Moving forward, podcasting will evolve thanks to ongoing experimentation by content creators. “That’s what’s happening now,” said Ted Schadler of Forrester Research, a technology and market research company. According to Schadler, there will also be disillusionment with podcasts--people may discover that the thrill wears off and they don’t have time to listen to them. "Then there will be value-driven adoption, where consumers find and regularly listen to things that they truly value and can’t get any other way," he said.
Lewin, of PodcastingNews.com, believes podcasting will keep growing until broadcasters look at podcasting first and radio as an afterthought. "Podcasts can make money from Internet distribution in addition to radio distribution," she said.
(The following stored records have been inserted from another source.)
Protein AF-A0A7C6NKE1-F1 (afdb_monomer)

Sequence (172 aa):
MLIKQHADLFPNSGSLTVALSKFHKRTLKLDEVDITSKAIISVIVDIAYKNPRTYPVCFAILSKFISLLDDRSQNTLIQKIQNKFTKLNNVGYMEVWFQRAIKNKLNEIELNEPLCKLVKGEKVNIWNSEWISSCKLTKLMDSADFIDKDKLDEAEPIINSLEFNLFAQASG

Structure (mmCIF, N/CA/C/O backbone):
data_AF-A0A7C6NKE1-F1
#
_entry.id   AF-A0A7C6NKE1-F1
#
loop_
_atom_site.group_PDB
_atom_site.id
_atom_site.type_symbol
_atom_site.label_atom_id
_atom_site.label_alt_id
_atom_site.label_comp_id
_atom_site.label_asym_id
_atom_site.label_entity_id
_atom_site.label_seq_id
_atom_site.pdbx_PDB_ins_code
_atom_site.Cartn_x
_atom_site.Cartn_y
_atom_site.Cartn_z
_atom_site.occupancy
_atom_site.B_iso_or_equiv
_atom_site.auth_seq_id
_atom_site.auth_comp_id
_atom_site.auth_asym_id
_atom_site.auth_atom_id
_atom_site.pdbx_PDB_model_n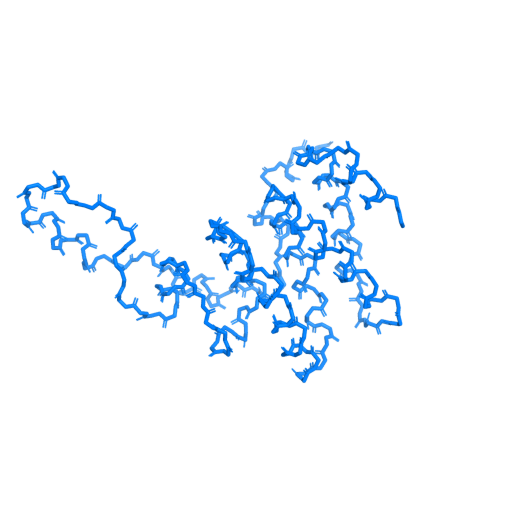um
ATOM 1 N N . MET A 1 1 ? 9.478 7.383 -18.198 1.00 64.75 1 MET A N 1
ATOM 2 C CA . MET A 1 1 ? 9.034 8.761 -17.887 1.00 64.75 1 MET A CA 1
ATOM 3 C C . MET A 1 1 ? 7.720 9.171 -18.585 1.00 64.75 1 MET A C 1
ATOM 5 O O . MET A 1 1 ? 7.336 10.318 -18.453 1.00 64.75 1 MET A O 1
ATOM 9 N N . LEU A 1 2 ? 6.980 8.252 -19.236 1.00 83.12 2 LEU A N 1
ATOM 10 C CA . LEU A 1 2 ? 5.728 8.561 -19.958 1.00 83.12 2 LEU A CA 1
ATOM 11 C C . LEU A 1 2 ? 4.459 8.420 -19.091 1.00 83.12 2 LEU A C 1
ATOM 13 O O . LEU A 1 2 ? 3.610 9.301 -19.082 1.00 83.12 2 LEU A O 1
ATOM 17 N N . ILE A 1 3 ? 4.357 7.350 -18.286 1.00 84.00 3 ILE A N 1
ATOM 18 C CA . ILE A 1 3 ? 3.213 7.138 -17.370 1.00 84.00 3 ILE A CA 1
ATOM 19 C C . ILE A 1 3 ? 3.105 8.283 -16.355 1.00 84.00 3 ILE A C 1
ATOM 21 O O . ILE A 1 3 ? 2.009 8.729 -16.037 1.00 84.00 3 ILE A O 1
ATOM 25 N N . LYS A 1 4 ? 4.247 8.792 -15.879 1.00 88.00 4 LYS A N 1
ATOM 26 C CA . LYS A 1 4 ? 4.288 9.925 -14.954 1.00 88.00 4 LYS A CA 1
ATOM 27 C C . LYS A 1 4 ? 3.744 11.207 -15.582 1.00 88.00 4 LYS A C 1
ATOM 29 O O . LYS A 1 4 ? 2.907 11.855 -14.971 1.00 88.00 4 LYS A O 1
ATOM 34 N N . GLN A 1 5 ? 4.185 11.532 -16.797 1.00 87.06 5 GLN A N 1
ATOM 35 C CA . GLN A 1 5 ? 3.672 12.684 -17.543 1.00 87.06 5 GLN A CA 1
ATOM 36 C C . GLN A 1 5 ? 2.162 12.561 -17.771 1.00 87.06 5 GLN A C 1
ATOM 38 O O . GLN A 1 5 ? 1.427 13.510 -17.530 1.00 87.06 5 GLN A O 1
ATOM 43 N N . HIS A 1 6 ? 1.684 11.371 -18.148 1.00 84.69 6 HIS A N 1
ATOM 44 C CA . HIS A 1 6 ? 0.252 11.105 -18.292 1.00 84.69 6 HIS A CA 1
ATOM 45 C C . HIS A 1 6 ? -0.520 11.300 -16.982 1.00 84.69 6 HIS A C 1
ATOM 47 O O . HIS A 1 6 ? -1.599 11.879 -16.991 1.00 84.69 6 HIS A O 1
ATOM 53 N N . ALA A 1 7 ? 0.041 10.860 -15.853 1.00 87.38 7 ALA A N 1
ATOM 54 C CA . ALA A 1 7 ? -0.569 11.037 -14.537 1.00 87.38 7 ALA A CA 1
ATOM 55 C C . ALA A 1 7 ? -0.670 12.506 -14.109 1.00 87.38 7 ALA A C 1
ATOM 57 O O . ALA A 1 7 ? -1.627 12.871 -13.434 1.00 87.38 7 ALA A O 1
ATOM 58 N N . ASP A 1 8 ? 0.309 13.332 -14.488 1.00 88.75 8 ASP A N 1
ATOM 59 C CA . ASP A 1 8 ? 0.290 14.766 -14.194 1.00 88.75 8 ASP A CA 1
ATOM 60 C C . ASP A 1 8 ? -0.699 15.522 -15.100 1.00 88.75 8 ASP A C 1
ATOM 62 O O . ASP A 1 8 ? -1.355 16.451 -14.638 1.00 88.75 8 ASP A O 1
ATOM 66 N N . LEU A 1 9 ? -0.835 15.118 -16.370 1.00 88.06 9 LEU A N 1
ATOM 67 C CA . LEU A 1 9 ? -1.745 15.752 -17.335 1.00 88.06 9 LEU A CA 1
ATOM 68 C C . LEU A 1 9 ? -3.209 15.313 -17.165 1.00 88.06 9 LEU A C 1
ATOM 70 O O . LEU A 1 9 ? -4.119 16.114 -17.364 1.00 88.06 9 LEU A O 1
ATOM 74 N N . PHE A 1 10 ? -3.442 14.046 -16.808 1.00 88.44 10 PHE A N 1
ATOM 75 C CA . PHE A 1 10 ? -4.771 13.431 -16.728 1.00 88.44 10 PHE A CA 1
ATOM 76 C C . PHE A 1 10 ? -4.966 12.685 -15.396 1.00 88.44 10 PHE A C 1
ATOM 78 O O . PHE A 1 10 ? -5.048 11.446 -15.375 1.00 88.44 10 PHE A O 1
ATOM 85 N N . PRO A 1 11 ? -5.042 13.413 -14.267 1.00 85.69 11 PRO A N 1
ATOM 86 C CA . PRO A 1 11 ? -5.164 12.805 -12.950 1.00 85.69 11 PRO A CA 1
ATOM 87 C C . PRO A 1 11 ? -6.457 11.993 -12.814 1.00 85.69 11 PRO A C 1
ATOM 89 O O . PRO A 1 11 ? -7.493 12.323 -13.390 1.00 85.69 11 PRO A O 1
ATOM 92 N N . ASN A 1 12 ? -6.397 10.904 -12.047 1.00 81.31 12 ASN A N 1
ATOM 93 C CA . ASN A 1 12 ? -7.501 9.965 -11.796 1.00 81.31 12 ASN A CA 1
ATOM 94 C C . ASN A 1 12 ? -8.176 9.381 -13.059 1.00 81.31 12 ASN A C 1
ATOM 96 O O . ASN A 1 12 ? -9.270 8.816 -12.973 1.00 81.31 12 ASN A O 1
ATOM 100 N N . SER A 1 13 ? -7.530 9.469 -14.227 1.00 86.56 13 SER A N 1
ATOM 101 C CA . SER A 1 13 ? -8.045 8.902 -15.474 1.00 86.56 13 SER A CA 1
ATOM 102 C C . SER A 1 13 ? -8.012 7.371 -15.459 1.00 86.56 13 SER A C 1
ATOM 104 O O . SER A 1 13 ? -7.025 6.759 -15.051 1.00 86.56 13 SER A O 1
ATOM 106 N N . GLY A 1 14 ? -9.050 6.723 -15.998 1.00 84.56 14 GLY A N 1
ATOM 107 C CA . GLY A 1 14 ? -9.061 5.264 -16.171 1.00 84.56 14 GLY A CA 1
ATOM 108 C C . GLY A 1 14 ? -7.918 4.759 -17.062 1.00 84.56 14 GLY A C 1
ATOM 109 O O . GLY A 1 14 ? -7.361 3.690 -16.820 1.00 84.56 14 GLY A O 1
ATOM 110 N N . SER A 1 15 ? -7.494 5.567 -18.038 1.00 88.38 15 SER A N 1
ATOM 111 C CA . SER A 1 15 ? -6.351 5.257 -18.908 1.00 88.38 15 SER A CA 1
ATOM 112 C C . SER A 1 15 ? -5.026 5.145 -18.139 1.00 88.38 15 SER A C 1
ATOM 114 O O . SER A 1 15 ? -4.189 4.306 -18.478 1.00 88.38 15 SER A O 1
ATOM 116 N N . LEU A 1 16 ? -4.859 5.919 -17.057 1.00 90.69 16 LEU A N 1
ATOM 117 C CA . LEU A 1 16 ? -3.704 5.822 -16.165 1.00 90.69 16 LEU A CA 1
ATOM 118 C C . LEU A 1 16 ? -3.700 4.480 -15.427 1.00 90.69 16 LEU A C 1
ATOM 120 O O . LEU A 1 16 ? -2.677 3.795 -15.409 1.00 90.69 16 LEU A O 1
ATOM 124 N N . THR A 1 17 ? -4.846 4.060 -14.884 1.00 89.88 17 THR A N 1
ATOM 125 C CA . THR A 1 17 ? -4.991 2.747 -14.237 1.00 89.88 17 THR A CA 1
ATOM 126 C C . THR A 1 17 ? -4.691 1.607 -15.211 1.00 89.88 17 THR A C 1
ATOM 128 O O . THR A 1 17 ? -4.006 0.653 -14.841 1.00 89.88 17 THR A O 1
ATOM 131 N N . VAL A 1 18 ? -5.125 1.711 -16.473 1.00 89.62 18 VAL A N 1
ATOM 132 C CA . VAL A 1 18 ? -4.809 0.722 -17.521 1.00 89.62 18 VAL A CA 1
ATOM 133 C C . VAL A 1 18 ? -3.303 0.666 -17.793 1.00 89.62 18 VAL A C 1
ATOM 135 O O . VAL A 1 18 ? -2.728 -0.423 -17.846 1.00 89.62 18 VAL A O 1
ATOM 138 N N . ALA A 1 19 ? -2.641 1.818 -17.932 1.00 92.19 19 ALA A N 1
ATOM 139 C CA . ALA A 1 19 ? -1.197 1.882 -18.153 1.00 92.19 19 ALA A CA 1
ATOM 140 C C . ALA A 1 19 ? -0.405 1.296 -16.971 1.00 92.19 19 ALA A C 1
ATOM 142 O O . ALA A 1 19 ? 0.504 0.488 -17.176 1.00 92.19 19 ALA A O 1
ATOM 143 N N . LEU A 1 20 ? -0.790 1.636 -15.738 1.00 94.12 20 LEU A N 1
ATOM 144 C CA . LEU A 1 20 ? -0.202 1.079 -14.518 1.00 94.12 20 LEU A CA 1
ATOM 145 C C . LEU A 1 20 ? -0.454 -0.425 -14.399 1.00 94.12 20 LEU A C 1
ATOM 147 O O . LEU A 1 20 ? 0.448 -1.157 -14.016 1.00 94.12 20 LEU A O 1
ATOM 151 N N . SER A 1 21 ? -1.627 -0.916 -14.799 1.00 92.69 21 SER A N 1
ATOM 152 C CA . SER A 1 21 ? -1.938 -2.352 -14.768 1.00 92.69 21 SER A CA 1
ATOM 153 C C . SER A 1 21 ? -1.083 -3.137 -15.764 1.00 92.69 21 SER A C 1
ATOM 155 O O . SER A 1 21 ? -0.595 -4.224 -15.455 1.00 92.69 21 SER A O 1
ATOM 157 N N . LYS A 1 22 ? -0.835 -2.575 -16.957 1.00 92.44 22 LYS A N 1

Anything can be recorded through podcasts, which may draw some red flags. The FCC does not regulate podcasts and some material that comes through may be offensive. Some observers believe podcasting is a vehicle for free speech and unlikely to be regulated.
“With podcasts, the notion of political free speech is clear: Podcasts, like blogs, are a powerful and global distribution network for political commentary," said Forrester's Schadler.
Understandably, this is a contentious issue. In August, Pod Show Inc., launched the PodSafe Music Network. An independent online community, PodSafe Music Network connects artists, podcasters, and users in an environment where music can be used royalty-free and free of restrictions imposed by the recording industry.
How long podcasting remains free of FCC oversight and the long arm of the recording industry and other interests remains to be seen.